Lokasi pembuangan sampah yang berada tepat di tepi Sungai Comal juga menimbulkan kekhawatiran tersendiri. Saat debit sungai meningkat dan meluap, sampah dikhawatirkan terbawa arus hingga bermuara ke laut. Kondisi ini dinilai berpotensi mencemari lingkungan serta merusak ekosistem perairan.

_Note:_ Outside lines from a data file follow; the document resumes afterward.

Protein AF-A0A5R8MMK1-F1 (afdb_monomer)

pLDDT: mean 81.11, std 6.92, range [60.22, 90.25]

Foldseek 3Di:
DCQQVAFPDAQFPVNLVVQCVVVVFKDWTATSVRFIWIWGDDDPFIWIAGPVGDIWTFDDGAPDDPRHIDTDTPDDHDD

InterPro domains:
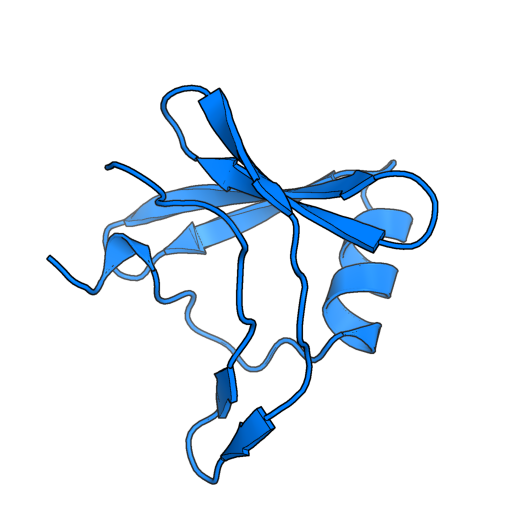  IPR000782 FAS1 domain [PF02469] (2-79)
  IPR000782 FAS1 domain [PS50213] (1-77)
  IPR036378 FAS1 domain superfamily [G3DSA:2.30.180.10] (1-79)
  IPR036378 FAS1 domain superfamily [SSF82153] (1-79)

Secondary structure (DSSP, 8-state):
--GGG--SS---HHHHHHHHHHTTTEEEEE-TTSPEEEEEEETTEEEEE-TTS-EEEEEEEEEEETTEEEEEESS----

Nearest PDB structures (foldseek):
  6ybp-assembly1_J  TM=4.144E-01  e=2.031E+00  Methylorubrum extorquens AM1
  8pn8-assembly1_G  TM=4.212E-01  e=2.846E+00  Methylorubrum extorquens AM1
  6ybp-assembly1_K  TM=3.312E-01  e=2.690E+00  Methylorubrum extorquens AM1

Structure (mmCIF, N/CA/C/O backbone):
data_AF-A0A5R8MMK1-F1
#
_entry.id   AF-A0A5R8MMK1-F1
#
loop_
_atom_site.group_PDB
_atom_site.id
_atom_site.type_symbol
_atom_site.label_atom_id
_atom_site.label_alt_id
_atom_site.label_comp_id
_atom_site.label_asym_id
_atom_site.label_entity_id
_atom_site.label_seq_id
_atom_site.pdbx_PDB_ins_code
_atom_site.Cartn_x
_atom_site.Cartn_y
_atom_site.Cartn_z
_atom_site.occupancy
_atom_site.B_iso_or_equiv
_atom_site.auth_seq_id
_atom_site.auth_comp_id
_atom_site.auth_asym_id
_atom_site.auth_atom_id
_atom_site.pdbx_PDB_model_num
ATOM 1 N N . MET A 1 1 ? 2.291 -13.201 10.913 1.00 60.22 1 MET A N 1
ATOM 2 C CA . MET A 1 1 ? 2.768 -11.947 10.301 1.00 60.22 1 MET A CA 1
ATOM 3 C C . MET A 1 1 ? 1.787 -11.542 9.209 1.00 60.22 1 MET A C 1
ATOM 5 O O . MET A 1 1 ? 1.849 -12.078 8.116 1.00 60.22 1 MET A O 1
ATOM 9 N N . LEU A 1 2 ? 0.807 -10.700 9.537 1.00 71.31 2 LEU A N 1
ATOM 10 C CA . LEU A 1 2 ? -0.153 -10.119 8.574 1.00 71.31 2 LEU A CA 1
ATOM 11 C C . LEU A 1 2 ? -0.281 -8.605 8.768 1.00 71.31 2 LEU A C 1
ATOM 13 O O . LEU A 1 2 ? -0.657 -7.895 7.848 1.00 71.31 2 LEU A O 1
ATOM 17 N N . THR A 1 3 ? 0.096 -8.110 9.947 1.00 78.81 3 THR A N 1
ATOM 18 C CA . THR A 1 3 ? 0.103 -6.694 10.323 1.00 78.81 3 THR A CA 1
ATOM 19 C C . THR A 1 3 ? 0.993 -5.832 9.430 1.00 78.81 3 THR A C 1
ATOM 21 O O . THR A 1 3 ? 0.706 -4.650 9.296 1.00 78.81 3 THR A O 1
ATOM 24 N N . TYR A 1 4 ? 2.003 -6.415 8.771 1.00 80.50 4 TYR A N 1
ATOM 25 C CA . TYR A 1 4 ? 2.820 -5.728 7.763 1.00 80.50 4 TYR A CA 1
ATOM 26 C C . TYR A 1 4 ? 2.031 -5.337 6.508 1.00 80.50 4 TYR A C 1
ATOM 28 O O . TYR A 1 4 ? 2.315 -4.338 5.869 1.00 80.50 4 TYR A O 1
ATOM 36 N N . HIS A 1 5 ? 1.007 -6.111 6.150 1.00 81.56 5 HIS A N 1
ATOM 37 C CA . HIS A 1 5 ? 0.222 -5.890 4.932 1.00 81.56 5 HIS A CA 1
ATOM 38 C C . HIS A 1 5 ? -1.027 -5.039 5.194 1.00 81.56 5 HIS A C 1
ATOM 40 O O . HIS A 1 5 ? -1.876 -4.889 4.319 1.00 81.56 5 HIS A O 1
ATOM 46 N N . VAL A 1 6 ? -1.173 -4.516 6.415 1.00 84.25 6 VAL A N 1
ATOM 47 C CA . VAL A 1 6 ? -2.338 -3.741 6.833 1.00 84.25 6 VAL A CA 1
ATOM 48 C C . VAL A 1 6 ? -1.885 -2.332 7.163 1.00 84.25 6 VAL A C 1
ATOM 50 O O . VAL A 1 6 ? -1.058 -2.129 8.048 1.00 84.25 6 VAL A O 1
ATOM 53 N N . VAL A 1 7 ? -2.470 -1.361 6.474 1.00 84.94 7 VAL A N 1
ATOM 54 C CA . VAL A 1 7 ? -2.336 0.063 6.778 1.00 84.94 7 VAL A CA 1
ATOM 55 C C . VAL A 1 7 ? -3.636 0.512 7.451 1.00 84.94 7 VAL A C 1
ATOM 57 O O . VAL A 1 7 ? -4.712 0.236 6.913 1.00 84.94 7 VAL A O 1
ATOM 60 N N . PRO A 1 8 ? -3.586 1.161 8.627 1.00 79.38 8 PRO A N 1
ATOM 61 C CA . PRO A 1 8 ? -4.779 1.701 9.258 1.00 79.38 8 PRO A CA 1
ATOM 62 C C . PRO A 1 8 ? -5.338 2.864 8.424 1.00 79.38 8 PRO A C 1
ATOM 64 O O . PRO A 1 8 ? -4.638 3.828 8.124 1.00 79.38 8 PRO A O 1
ATOM 67 N N . GLY A 1 9 ? -6.618 2.769 8.059 1.00 77.88 9 GLY A N 1
ATOM 68 C CA . GLY A 1 9 ? -7.323 3.762 7.244 1.00 77.88 9 GLY A CA 1
ATOM 69 C C . GLY A 1 9 ? -8.057 3.134 6.058 1.00 77.88 9 GLY A C 1
ATOM 70 O O . GLY A 1 9 ? -7.797 1.998 5.669 1.00 77.88 9 GLY A O 1
ATOM 71 N N . SER A 1 10 ? -9.003 3.873 5.480 1.00 69.19 10 SER A N 1
ATOM 72 C CA . SER A 1 10 ? -9.673 3.494 4.234 1.00 69.19 10 SER A CA 1
ATOM 73 C C . SER A 1 10 ? -9.051 4.265 3.076 1.00 69.19 10 SER A C 1
ATOM 75 O O . SER A 1 10 ? -9.357 5.440 2.879 1.00 69.19 10 SER A O 1
ATOM 77 N N . MET A 1 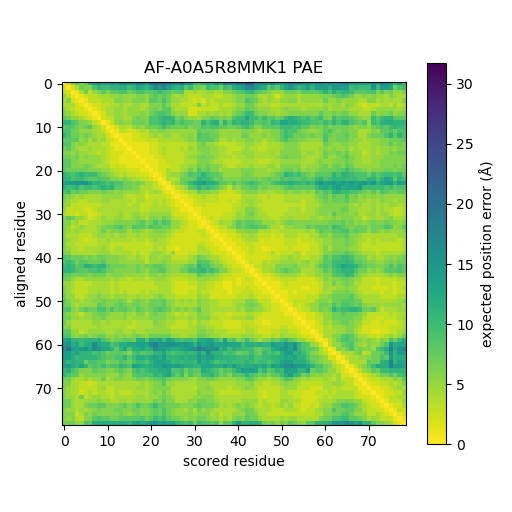11 ? -8.179 3.607 2.321 1.00 75.56 11 MET A N 1
ATOM 78 C CA . MET A 1 11 ? -7.563 4.187 1.130 1.00 75.56 11 MET A CA 1
ATOM 79 C C . MET A 1 11 ? -8.125 3.466 -0.096 1.00 75.56 11 MET A C 1
ATOM 81 O O . MET A 1 11 ? -7.767 2.314 -0.349 1.00 75.56 11 MET A O 1
ATOM 85 N N . SER A 1 12 ? -9.051 4.110 -0.813 1.00 76.81 12 SER A N 1
ATOM 86 C CA . SER A 1 12 ? -9.482 3.648 -2.140 1.00 76.81 12 SER A CA 1
ATOM 87 C C . SER A 1 12 ? -8.388 3.906 -3.172 1.00 76.81 12 SER A C 1
ATOM 89 O O . SER A 1 12 ? -7.412 4.611 -2.890 1.00 76.81 12 SER A O 1
ATOM 91 N N . ARG A 1 13 ? -8.536 3.362 -4.384 1.00 74.88 13 ARG A N 1
ATOM 92 C CA . ARG A 1 13 ? -7.622 3.691 -5.483 1.00 74.88 13 ARG A CA 1
ATOM 93 C C . ARG A 1 13 ? -7.512 5.178 -5.729 1.00 74.88 13 ARG A C 1
ATOM 95 O O . ARG A 1 13 ? -6.399 5.642 -5.942 1.00 74.88 13 ARG A O 1
ATOM 102 N N . GLU A 1 14 ? -8.637 5.894 -5.731 1.00 79.06 14 GLU A N 1
ATOM 103 C CA . GLU A 1 14 ? -8.620 7.332 -5.993 1.00 79.06 14 GLU A CA 1
ATOM 104 C C . GLU A 1 14 ? -7.837 8.045 -4.897 1.00 79.06 14 GLU A C 1
ATOM 106 O O . GLU A 1 14 ? -6.896 8.762 -5.201 1.00 79.06 14 GLU A O 1
ATOM 111 N N . ALA A 1 15 ? -8.112 7.729 -3.628 1.00 82.50 15 ALA A N 1
ATOM 112 C CA . ALA A 1 15 ? -7.383 8.314 -2.506 1.00 82.50 15 ALA A CA 1
ATOM 113 C C . ALA A 1 15 ? -5.877 7.996 -2.541 1.00 82.50 15 ALA A C 1
ATOM 115 O O . ALA A 1 15 ? -5.058 8.858 -2.228 1.00 82.50 15 ALA A O 1
ATOM 116 N N . LEU A 1 16 ? -5.487 6.775 -2.935 1.00 80.69 16 LEU A N 1
ATOM 117 C CA . LEU A 1 16 ? -4.076 6.420 -3.116 1.00 80.69 16 LEU A CA 1
ATOM 118 C C . LEU A 1 16 ? -3.452 7.160 -4.298 1.00 80.69 16 LEU A C 1
ATOM 120 O O . LEU A 1 16 ? -2.318 7.615 -4.190 1.00 80.69 16 LEU A O 1
ATOM 124 N N . GLN A 1 17 ? -4.160 7.276 -5.421 1.00 80.75 17 GLN A N 1
ATOM 125 C CA . GLN A 1 17 ? -3.675 8.008 -6.588 1.00 80.75 17 GLN A CA 1
ATOM 126 C C . GLN A 1 17 ? -3.496 9.488 -6.267 1.00 80.75 17 GLN A C 1
ATOM 128 O O . GLN A 1 17 ? -2.424 10.021 -6.541 1.00 80.75 17 GLN A O 1
ATOM 133 N N . ASP A 1 18 ? -4.478 10.109 -5.623 1.00 83.38 18 ASP A N 1
ATOM 1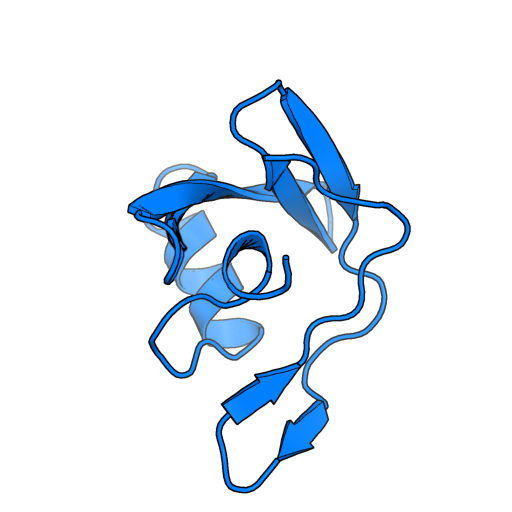34 C CA . ASP A 1 18 ? -4.426 11.503 -5.196 1.00 83.38 18 ASP A CA 1
ATOM 135 C C . ASP A 1 18 ? -3.276 11.715 -4.209 1.00 83.38 18 ASP A C 1
ATOM 137 O O . ASP A 1 18 ? -2.430 12.575 -4.435 1.00 83.38 18 ASP A O 1
ATOM 141 N N . ALA A 1 19 ? -3.138 10.859 -3.190 1.00 83.19 19 ALA A N 1
ATOM 142 C CA . ALA A 1 19 ? -2.034 10.944 -2.233 1.00 83.19 19 ALA A CA 1
ATOM 143 C C . ALA A 1 19 ? -0.657 10.798 -2.899 1.00 83.19 19 ALA A C 1
ATOM 145 O O . ALA A 1 19 ? 0.296 11.484 -2.530 1.00 83.19 19 ALA A O 1
ATOM 146 N N . VAL A 1 20 ? -0.533 9.906 -3.882 1.00 85.00 20 VAL A N 1
ATOM 147 C CA . VAL A 1 20 ? 0.706 9.716 -4.644 1.00 85.00 20 VAL A CA 1
ATOM 148 C C . VAL A 1 20 ? 0.981 10.920 -5.549 1.00 85.00 20 VAL A C 1
ATOM 150 O O . VAL A 1 20 ? 2.131 11.334 -5.668 1.00 85.00 20 VAL A O 1
ATOM 153 N N . MET A 1 21 ? -0.044 11.512 -6.165 1.00 79.00 21 MET A N 1
ATOM 154 C CA . MET A 1 21 ? 0.087 12.708 -7.004 1.00 79.00 21 MET A CA 1
ATOM 155 C C . MET A 1 21 ? 0.416 13.964 -6.188 1.00 79.00 21 MET A C 1
ATOM 157 O O . MET A 1 21 ? 1.251 14.758 -6.614 1.00 79.00 21 MET A O 1
ATOM 161 N N . GLU A 1 22 ? -0.182 14.122 -5.007 1.00 80.12 22 GLU A N 1
ATOM 162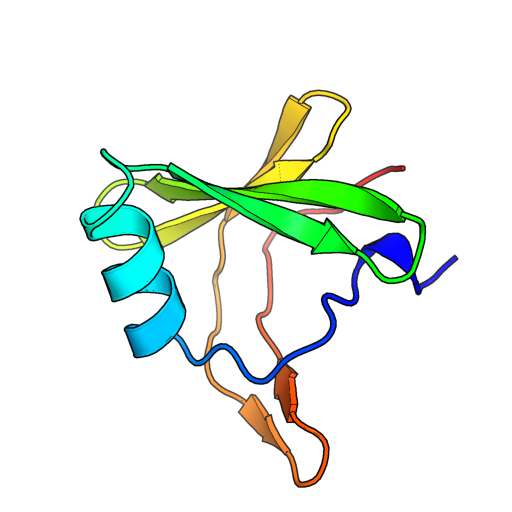 C CA . GLU A 1 22 ? 0.081 15.227 -4.078 1.00 80.12 22 GLU A CA 1
ATOM 163 C C . GLU A 1 22 ? 1.486 15.166 -3.470 1.00 80.12 22 GLU A C 1
ATOM 165 O O . GLU A 1 22 ? 2.066 16.202 -3.147 1.00 80.12 22 GLU A O 1
ATOM 170 N N . ARG A 1 23 ? 2.056 13.964 -3.321 1.00 79.81 23 ARG A N 1
ATOM 171 C CA . ARG A 1 23 ? 3.378 13.743 -2.712 1.00 79.81 23 ARG A CA 1
ATOM 172 C C . ARG A 1 23 ? 4.479 13.453 -3.729 1.00 79.81 23 ARG A C 1
ATOM 174 O O . ARG A 1 23 ? 5.308 12.574 -3.526 1.00 79.81 23 ARG A O 1
ATOM 181 N N . GLU A 1 24 ? 4.480 14.191 -4.836 1.00 73.69 24 GLU A N 1
ATOM 182 C CA . GLU A 1 24 ? 5.548 14.150 -5.851 1.00 73.69 24 GLU A CA 1
ATOM 183 C C . GLU A 1 24 ? 5.797 12.754 -6.466 1.00 73.69 24 GLU A C 1
ATOM 185 O O . GLU A 1 24 ? 6.889 12.451 -6.942 1.00 73.69 24 GLU A O 1
ATOM 190 N N . GLY A 1 25 ? 4.777 11.890 -6.499 1.00 74.38 25 GLY A N 1
ATOM 191 C CA . GLY A 1 25 ? 4.845 10.562 -7.114 1.00 74.38 25 GLY A CA 1
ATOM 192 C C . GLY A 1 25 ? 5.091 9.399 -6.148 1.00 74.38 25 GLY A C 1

“apalagi kaya kemarin pas hujan lebat air sungai meluap, sampah tersebut sebagian kebawa arus sungai”, tambah Nurhalim.

Selain pencemaran, warga juga mengeluhkan dampak kesehatan. Bau busuk yang menyengat dan potensi berkembangnya bibit penyakit dikhawatirkan dapat mengancam kesehatan masyarakat, terutama saat musim hujan.

” Apalagi kemarin pas waktu hujan deras dan beberapa hari tidak muncul cuaca panas, baunya sangat menyengat dan air genangan sampah itu sempat mengalir ke sekitar, kan itu bisa menimbulkan penyakit banyak penyakit”, terang Nurhalim.

Warga berharap pemerintah desa maupun instansi terkait segera mengambil langkah nyata untuk menangani persoalan tersebut. Mereka menilai keberadaan TPS ilegal ini tak bisa dibiarkan karena berdampak langsung terhadap lingkungan dan kesehatan warga.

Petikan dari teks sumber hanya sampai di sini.